I oppose the progressive income tax. The graduated income tax is code for massive tax increase and that is the last thing Illinois needs right now. Illinois has the highest combination of state and local taxes in the nation. When you combine a graduated income tax with all the other taxes Illinois residents pay such as the second highest property taxes in the nation, a graduated income tax would do irreparable harm to our state.
If you are elected, how would you reach out to constituents who did not vote for you and what would you do to make sure their concerns are heard? How in general will you stay connected to your constituents?
First, I intend to be a full-time legislator. My only job will be serving the people of the 109th.
Second, I intend to do traveling district office hours to give constituents a convenient way to contact me and talk with me about their concerns.
Finally, I intend to develop an email newsletter to help keep constituents informed, as well as stay active on other social media.
Describe how you would find ways to work with legislators on the other side of the aisle.

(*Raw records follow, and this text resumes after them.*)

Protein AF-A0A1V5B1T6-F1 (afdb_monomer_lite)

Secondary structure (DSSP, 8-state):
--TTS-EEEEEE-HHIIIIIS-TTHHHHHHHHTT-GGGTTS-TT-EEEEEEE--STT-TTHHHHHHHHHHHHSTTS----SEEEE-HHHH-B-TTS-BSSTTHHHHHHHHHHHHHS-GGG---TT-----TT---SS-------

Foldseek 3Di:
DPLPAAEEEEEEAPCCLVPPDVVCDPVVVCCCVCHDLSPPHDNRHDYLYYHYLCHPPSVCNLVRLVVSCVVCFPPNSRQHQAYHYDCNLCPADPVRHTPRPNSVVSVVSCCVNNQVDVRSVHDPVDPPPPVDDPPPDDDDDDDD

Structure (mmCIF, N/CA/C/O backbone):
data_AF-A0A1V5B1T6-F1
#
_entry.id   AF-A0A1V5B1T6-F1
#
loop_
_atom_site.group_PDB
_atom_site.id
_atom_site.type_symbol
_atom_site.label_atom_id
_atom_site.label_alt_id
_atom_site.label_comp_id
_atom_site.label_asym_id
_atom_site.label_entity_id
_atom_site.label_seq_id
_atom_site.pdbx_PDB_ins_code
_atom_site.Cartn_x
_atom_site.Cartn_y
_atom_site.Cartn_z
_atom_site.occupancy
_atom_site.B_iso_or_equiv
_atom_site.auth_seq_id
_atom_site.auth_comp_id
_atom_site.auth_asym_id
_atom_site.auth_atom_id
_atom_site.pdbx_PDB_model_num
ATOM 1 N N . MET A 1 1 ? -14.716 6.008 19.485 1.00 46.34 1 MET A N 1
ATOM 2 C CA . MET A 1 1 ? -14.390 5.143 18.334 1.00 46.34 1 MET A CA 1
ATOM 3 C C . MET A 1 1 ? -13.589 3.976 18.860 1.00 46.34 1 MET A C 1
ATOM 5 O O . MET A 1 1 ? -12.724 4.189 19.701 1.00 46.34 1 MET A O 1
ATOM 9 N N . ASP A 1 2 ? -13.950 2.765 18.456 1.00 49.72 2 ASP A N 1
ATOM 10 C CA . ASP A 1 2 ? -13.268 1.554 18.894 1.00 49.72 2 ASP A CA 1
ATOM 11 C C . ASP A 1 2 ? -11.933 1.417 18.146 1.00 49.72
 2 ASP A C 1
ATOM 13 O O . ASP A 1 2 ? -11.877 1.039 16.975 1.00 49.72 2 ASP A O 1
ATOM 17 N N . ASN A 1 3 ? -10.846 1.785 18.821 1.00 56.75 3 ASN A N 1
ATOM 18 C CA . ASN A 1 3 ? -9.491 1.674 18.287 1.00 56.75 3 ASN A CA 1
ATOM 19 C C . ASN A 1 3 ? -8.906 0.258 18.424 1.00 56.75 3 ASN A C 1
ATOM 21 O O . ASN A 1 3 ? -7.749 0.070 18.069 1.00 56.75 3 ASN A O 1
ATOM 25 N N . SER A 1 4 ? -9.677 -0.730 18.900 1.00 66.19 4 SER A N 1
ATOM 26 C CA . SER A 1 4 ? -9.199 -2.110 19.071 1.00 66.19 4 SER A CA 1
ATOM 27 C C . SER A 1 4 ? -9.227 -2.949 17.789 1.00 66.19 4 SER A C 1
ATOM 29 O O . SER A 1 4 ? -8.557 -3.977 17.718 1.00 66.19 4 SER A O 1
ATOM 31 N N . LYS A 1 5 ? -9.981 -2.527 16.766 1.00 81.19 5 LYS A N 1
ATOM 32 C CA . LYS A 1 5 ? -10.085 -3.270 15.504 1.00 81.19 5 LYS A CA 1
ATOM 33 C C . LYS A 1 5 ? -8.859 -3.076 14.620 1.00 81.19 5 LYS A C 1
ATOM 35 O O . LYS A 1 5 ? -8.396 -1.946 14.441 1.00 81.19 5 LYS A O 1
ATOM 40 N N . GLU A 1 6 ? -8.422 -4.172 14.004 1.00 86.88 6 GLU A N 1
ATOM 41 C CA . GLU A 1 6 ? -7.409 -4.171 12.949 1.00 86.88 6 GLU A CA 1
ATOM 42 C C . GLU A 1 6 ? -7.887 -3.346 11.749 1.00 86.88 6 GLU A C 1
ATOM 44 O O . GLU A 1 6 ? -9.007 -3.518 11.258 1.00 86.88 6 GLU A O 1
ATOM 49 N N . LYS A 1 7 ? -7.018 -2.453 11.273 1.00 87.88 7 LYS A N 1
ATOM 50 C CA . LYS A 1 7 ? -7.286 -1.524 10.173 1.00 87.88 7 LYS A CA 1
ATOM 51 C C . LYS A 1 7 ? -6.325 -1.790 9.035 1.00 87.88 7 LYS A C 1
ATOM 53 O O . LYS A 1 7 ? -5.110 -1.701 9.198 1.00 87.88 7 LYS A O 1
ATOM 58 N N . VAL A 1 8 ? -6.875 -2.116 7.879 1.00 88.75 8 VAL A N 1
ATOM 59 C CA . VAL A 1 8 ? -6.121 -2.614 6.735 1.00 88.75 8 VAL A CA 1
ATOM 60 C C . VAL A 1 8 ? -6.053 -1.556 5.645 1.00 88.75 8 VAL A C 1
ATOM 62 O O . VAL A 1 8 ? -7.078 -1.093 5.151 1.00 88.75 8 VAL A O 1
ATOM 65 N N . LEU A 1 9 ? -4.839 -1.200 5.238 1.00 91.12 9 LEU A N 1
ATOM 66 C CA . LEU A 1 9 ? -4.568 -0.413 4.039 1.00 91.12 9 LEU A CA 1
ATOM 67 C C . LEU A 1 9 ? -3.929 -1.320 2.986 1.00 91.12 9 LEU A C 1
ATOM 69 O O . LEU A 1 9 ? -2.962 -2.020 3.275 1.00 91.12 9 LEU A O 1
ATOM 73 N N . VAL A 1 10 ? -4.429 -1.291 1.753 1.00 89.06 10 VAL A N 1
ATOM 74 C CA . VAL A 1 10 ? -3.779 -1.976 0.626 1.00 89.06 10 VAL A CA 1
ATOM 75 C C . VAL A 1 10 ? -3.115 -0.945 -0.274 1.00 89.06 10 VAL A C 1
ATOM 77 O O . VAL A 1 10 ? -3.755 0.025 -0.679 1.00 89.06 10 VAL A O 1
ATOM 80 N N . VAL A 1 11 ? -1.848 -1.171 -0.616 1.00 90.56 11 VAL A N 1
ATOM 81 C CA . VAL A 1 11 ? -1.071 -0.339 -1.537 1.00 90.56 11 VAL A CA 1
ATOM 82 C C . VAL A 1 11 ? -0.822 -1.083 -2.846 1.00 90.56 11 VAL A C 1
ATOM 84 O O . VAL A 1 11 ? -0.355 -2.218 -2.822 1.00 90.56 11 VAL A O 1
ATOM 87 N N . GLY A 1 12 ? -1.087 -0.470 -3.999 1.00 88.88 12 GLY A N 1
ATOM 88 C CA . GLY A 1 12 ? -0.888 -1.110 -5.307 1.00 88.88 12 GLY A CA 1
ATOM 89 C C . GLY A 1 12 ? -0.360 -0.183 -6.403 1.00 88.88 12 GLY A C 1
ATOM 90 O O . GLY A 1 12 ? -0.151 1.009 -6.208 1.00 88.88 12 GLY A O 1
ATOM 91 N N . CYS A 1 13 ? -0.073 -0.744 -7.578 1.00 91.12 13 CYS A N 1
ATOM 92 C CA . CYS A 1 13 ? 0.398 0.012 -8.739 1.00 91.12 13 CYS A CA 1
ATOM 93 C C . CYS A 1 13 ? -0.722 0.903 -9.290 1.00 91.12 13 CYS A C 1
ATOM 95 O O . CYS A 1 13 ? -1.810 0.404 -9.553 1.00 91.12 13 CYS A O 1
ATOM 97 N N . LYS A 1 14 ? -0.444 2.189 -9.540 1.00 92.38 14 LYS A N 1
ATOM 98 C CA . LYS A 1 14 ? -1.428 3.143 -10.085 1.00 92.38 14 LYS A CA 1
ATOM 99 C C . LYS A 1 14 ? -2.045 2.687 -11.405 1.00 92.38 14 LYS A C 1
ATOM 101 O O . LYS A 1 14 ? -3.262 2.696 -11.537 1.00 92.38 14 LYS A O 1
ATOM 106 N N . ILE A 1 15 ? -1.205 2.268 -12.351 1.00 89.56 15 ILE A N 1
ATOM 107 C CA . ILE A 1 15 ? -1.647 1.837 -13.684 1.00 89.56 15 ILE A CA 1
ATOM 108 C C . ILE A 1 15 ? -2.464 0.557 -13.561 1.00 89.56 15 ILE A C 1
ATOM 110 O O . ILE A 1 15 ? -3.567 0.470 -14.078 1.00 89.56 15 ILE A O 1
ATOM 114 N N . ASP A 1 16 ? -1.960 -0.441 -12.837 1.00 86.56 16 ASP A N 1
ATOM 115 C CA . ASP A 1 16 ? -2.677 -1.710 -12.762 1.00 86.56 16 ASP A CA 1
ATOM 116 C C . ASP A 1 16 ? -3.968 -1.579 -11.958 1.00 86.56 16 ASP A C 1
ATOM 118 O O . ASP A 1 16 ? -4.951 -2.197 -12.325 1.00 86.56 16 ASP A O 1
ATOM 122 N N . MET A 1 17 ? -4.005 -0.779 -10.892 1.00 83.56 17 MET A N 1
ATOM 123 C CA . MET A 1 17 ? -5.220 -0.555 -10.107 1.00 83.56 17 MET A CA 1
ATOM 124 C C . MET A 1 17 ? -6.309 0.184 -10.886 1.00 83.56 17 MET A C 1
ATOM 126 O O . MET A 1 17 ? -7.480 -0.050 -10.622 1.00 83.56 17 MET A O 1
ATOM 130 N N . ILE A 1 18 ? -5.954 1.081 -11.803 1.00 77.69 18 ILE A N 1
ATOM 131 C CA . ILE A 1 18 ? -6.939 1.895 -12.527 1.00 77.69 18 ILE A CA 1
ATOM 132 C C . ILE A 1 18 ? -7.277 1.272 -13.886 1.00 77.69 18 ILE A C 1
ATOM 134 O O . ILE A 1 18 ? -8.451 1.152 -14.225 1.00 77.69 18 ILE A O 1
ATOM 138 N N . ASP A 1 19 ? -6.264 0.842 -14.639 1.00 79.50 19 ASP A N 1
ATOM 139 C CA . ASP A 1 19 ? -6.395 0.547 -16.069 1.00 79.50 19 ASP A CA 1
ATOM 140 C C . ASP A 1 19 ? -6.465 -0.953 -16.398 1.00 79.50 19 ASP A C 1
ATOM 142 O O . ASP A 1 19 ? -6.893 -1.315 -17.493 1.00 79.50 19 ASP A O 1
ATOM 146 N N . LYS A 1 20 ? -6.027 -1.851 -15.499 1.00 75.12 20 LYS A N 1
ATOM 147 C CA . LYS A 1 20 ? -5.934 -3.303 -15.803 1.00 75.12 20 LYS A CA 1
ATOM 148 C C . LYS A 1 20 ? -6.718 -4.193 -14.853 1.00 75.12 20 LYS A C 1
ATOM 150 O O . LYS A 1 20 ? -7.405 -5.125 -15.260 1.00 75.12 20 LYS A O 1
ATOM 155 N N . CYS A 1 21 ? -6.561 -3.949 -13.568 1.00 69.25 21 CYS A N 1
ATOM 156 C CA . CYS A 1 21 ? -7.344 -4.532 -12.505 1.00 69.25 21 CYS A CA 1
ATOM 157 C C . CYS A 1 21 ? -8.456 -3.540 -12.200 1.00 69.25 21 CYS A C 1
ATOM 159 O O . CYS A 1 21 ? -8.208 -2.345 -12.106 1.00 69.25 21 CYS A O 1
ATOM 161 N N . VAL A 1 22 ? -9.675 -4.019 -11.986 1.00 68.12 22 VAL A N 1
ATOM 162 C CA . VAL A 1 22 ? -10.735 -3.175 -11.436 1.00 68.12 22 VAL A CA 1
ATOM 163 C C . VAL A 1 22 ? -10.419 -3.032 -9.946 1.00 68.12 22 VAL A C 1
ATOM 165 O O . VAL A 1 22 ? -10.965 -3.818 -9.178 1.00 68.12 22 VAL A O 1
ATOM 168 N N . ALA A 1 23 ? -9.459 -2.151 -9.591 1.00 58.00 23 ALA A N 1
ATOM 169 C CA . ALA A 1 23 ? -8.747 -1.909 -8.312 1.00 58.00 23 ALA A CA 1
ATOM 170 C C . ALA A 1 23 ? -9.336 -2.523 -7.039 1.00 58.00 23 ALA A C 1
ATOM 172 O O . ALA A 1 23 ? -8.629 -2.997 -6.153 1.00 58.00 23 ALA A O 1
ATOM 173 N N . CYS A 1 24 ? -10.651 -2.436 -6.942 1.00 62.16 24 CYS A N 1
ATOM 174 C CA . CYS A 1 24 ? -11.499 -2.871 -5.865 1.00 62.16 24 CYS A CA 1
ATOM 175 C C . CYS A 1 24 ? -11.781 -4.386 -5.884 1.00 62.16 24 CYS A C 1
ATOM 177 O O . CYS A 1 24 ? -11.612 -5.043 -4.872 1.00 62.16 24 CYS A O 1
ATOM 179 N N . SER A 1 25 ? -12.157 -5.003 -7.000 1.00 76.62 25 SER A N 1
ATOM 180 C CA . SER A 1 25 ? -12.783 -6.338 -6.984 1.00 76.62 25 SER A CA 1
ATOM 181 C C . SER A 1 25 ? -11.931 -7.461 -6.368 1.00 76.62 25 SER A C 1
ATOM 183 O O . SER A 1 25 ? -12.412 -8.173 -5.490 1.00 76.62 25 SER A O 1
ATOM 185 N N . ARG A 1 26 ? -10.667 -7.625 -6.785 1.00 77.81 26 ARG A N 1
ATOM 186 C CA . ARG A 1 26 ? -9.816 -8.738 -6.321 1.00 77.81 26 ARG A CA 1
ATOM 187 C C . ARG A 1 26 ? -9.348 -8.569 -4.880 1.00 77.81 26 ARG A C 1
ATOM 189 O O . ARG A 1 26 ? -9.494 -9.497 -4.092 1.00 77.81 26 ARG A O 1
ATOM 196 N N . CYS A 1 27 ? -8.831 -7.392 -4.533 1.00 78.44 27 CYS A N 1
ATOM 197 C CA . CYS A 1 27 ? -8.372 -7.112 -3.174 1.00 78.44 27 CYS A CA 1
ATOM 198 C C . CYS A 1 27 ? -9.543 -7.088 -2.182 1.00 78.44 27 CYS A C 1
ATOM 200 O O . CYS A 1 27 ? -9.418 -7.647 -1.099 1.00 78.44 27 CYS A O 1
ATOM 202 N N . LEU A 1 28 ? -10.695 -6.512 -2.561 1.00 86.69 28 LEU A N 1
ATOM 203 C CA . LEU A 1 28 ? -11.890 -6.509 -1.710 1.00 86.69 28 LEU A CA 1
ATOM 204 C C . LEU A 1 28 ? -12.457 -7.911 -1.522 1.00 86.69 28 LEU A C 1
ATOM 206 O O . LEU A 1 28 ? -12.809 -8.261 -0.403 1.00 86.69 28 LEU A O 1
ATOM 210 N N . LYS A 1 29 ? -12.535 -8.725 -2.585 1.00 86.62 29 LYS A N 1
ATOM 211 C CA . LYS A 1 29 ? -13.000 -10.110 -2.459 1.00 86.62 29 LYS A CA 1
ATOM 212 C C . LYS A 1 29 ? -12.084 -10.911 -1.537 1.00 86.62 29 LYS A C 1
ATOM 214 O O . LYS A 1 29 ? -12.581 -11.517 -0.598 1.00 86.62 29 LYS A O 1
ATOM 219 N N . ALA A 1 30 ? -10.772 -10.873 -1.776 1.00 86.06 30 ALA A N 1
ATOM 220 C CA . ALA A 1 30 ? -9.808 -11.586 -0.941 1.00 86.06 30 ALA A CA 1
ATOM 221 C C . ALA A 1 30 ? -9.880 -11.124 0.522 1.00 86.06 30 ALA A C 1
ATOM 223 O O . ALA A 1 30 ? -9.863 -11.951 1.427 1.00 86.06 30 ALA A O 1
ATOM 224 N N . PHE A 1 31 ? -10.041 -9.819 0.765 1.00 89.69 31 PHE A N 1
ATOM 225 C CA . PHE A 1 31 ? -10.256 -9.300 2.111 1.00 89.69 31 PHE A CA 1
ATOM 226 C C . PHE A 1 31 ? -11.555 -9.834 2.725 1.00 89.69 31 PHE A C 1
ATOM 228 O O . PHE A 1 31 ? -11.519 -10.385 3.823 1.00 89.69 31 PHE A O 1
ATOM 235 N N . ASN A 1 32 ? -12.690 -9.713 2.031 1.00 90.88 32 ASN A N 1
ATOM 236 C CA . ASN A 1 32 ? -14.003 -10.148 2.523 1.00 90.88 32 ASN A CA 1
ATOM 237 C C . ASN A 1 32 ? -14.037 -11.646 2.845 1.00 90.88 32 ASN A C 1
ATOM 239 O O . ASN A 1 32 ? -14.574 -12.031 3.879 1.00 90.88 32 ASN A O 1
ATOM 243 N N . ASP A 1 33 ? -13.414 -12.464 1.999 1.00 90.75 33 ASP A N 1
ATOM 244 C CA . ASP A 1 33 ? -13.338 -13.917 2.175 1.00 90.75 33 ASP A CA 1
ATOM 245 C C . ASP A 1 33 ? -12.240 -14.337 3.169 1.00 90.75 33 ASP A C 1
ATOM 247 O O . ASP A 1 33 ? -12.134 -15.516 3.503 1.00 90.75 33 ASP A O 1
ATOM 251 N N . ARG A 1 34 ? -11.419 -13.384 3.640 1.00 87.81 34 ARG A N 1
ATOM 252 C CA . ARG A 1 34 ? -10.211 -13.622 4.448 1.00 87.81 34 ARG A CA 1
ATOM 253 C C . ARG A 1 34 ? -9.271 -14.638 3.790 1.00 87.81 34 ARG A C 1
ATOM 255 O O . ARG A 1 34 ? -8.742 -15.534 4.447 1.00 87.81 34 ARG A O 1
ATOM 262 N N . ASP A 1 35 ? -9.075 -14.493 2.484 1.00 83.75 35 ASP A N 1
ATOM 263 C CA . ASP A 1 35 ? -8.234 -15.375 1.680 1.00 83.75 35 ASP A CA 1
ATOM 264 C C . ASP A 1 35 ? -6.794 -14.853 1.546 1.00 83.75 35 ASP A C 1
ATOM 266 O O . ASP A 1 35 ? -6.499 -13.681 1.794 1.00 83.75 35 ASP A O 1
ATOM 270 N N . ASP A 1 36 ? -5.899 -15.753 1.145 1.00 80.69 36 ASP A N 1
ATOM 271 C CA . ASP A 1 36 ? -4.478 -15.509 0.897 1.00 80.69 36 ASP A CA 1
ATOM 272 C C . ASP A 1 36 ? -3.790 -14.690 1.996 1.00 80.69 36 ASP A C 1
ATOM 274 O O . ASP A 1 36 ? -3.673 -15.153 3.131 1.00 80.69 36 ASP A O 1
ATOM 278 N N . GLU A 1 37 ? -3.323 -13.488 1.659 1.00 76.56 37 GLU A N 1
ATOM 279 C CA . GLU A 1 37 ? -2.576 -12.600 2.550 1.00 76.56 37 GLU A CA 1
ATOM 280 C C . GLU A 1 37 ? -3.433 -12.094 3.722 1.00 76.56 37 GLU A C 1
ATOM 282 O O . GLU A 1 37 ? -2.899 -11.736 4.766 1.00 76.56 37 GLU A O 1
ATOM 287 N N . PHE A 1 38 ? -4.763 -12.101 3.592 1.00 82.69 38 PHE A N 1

Our nation has become too polarized. While there is nothing wrong with sincere policy disagreements, we need political leaders who will put partisan politics aside and work for the betterment of our state.
I intend to proactively reach out to Democrats and try to find common ground where possible. There are many Democrats who are supporting ethics reforms that Republicans are also supporting. Ideas such as ending the revolving door that enables legislators to become lobbyists immediately upon leaving the General Assembly has bipartisan support. I intend to build relationships with Democrats to help reforms like the revolving-door legislation become law.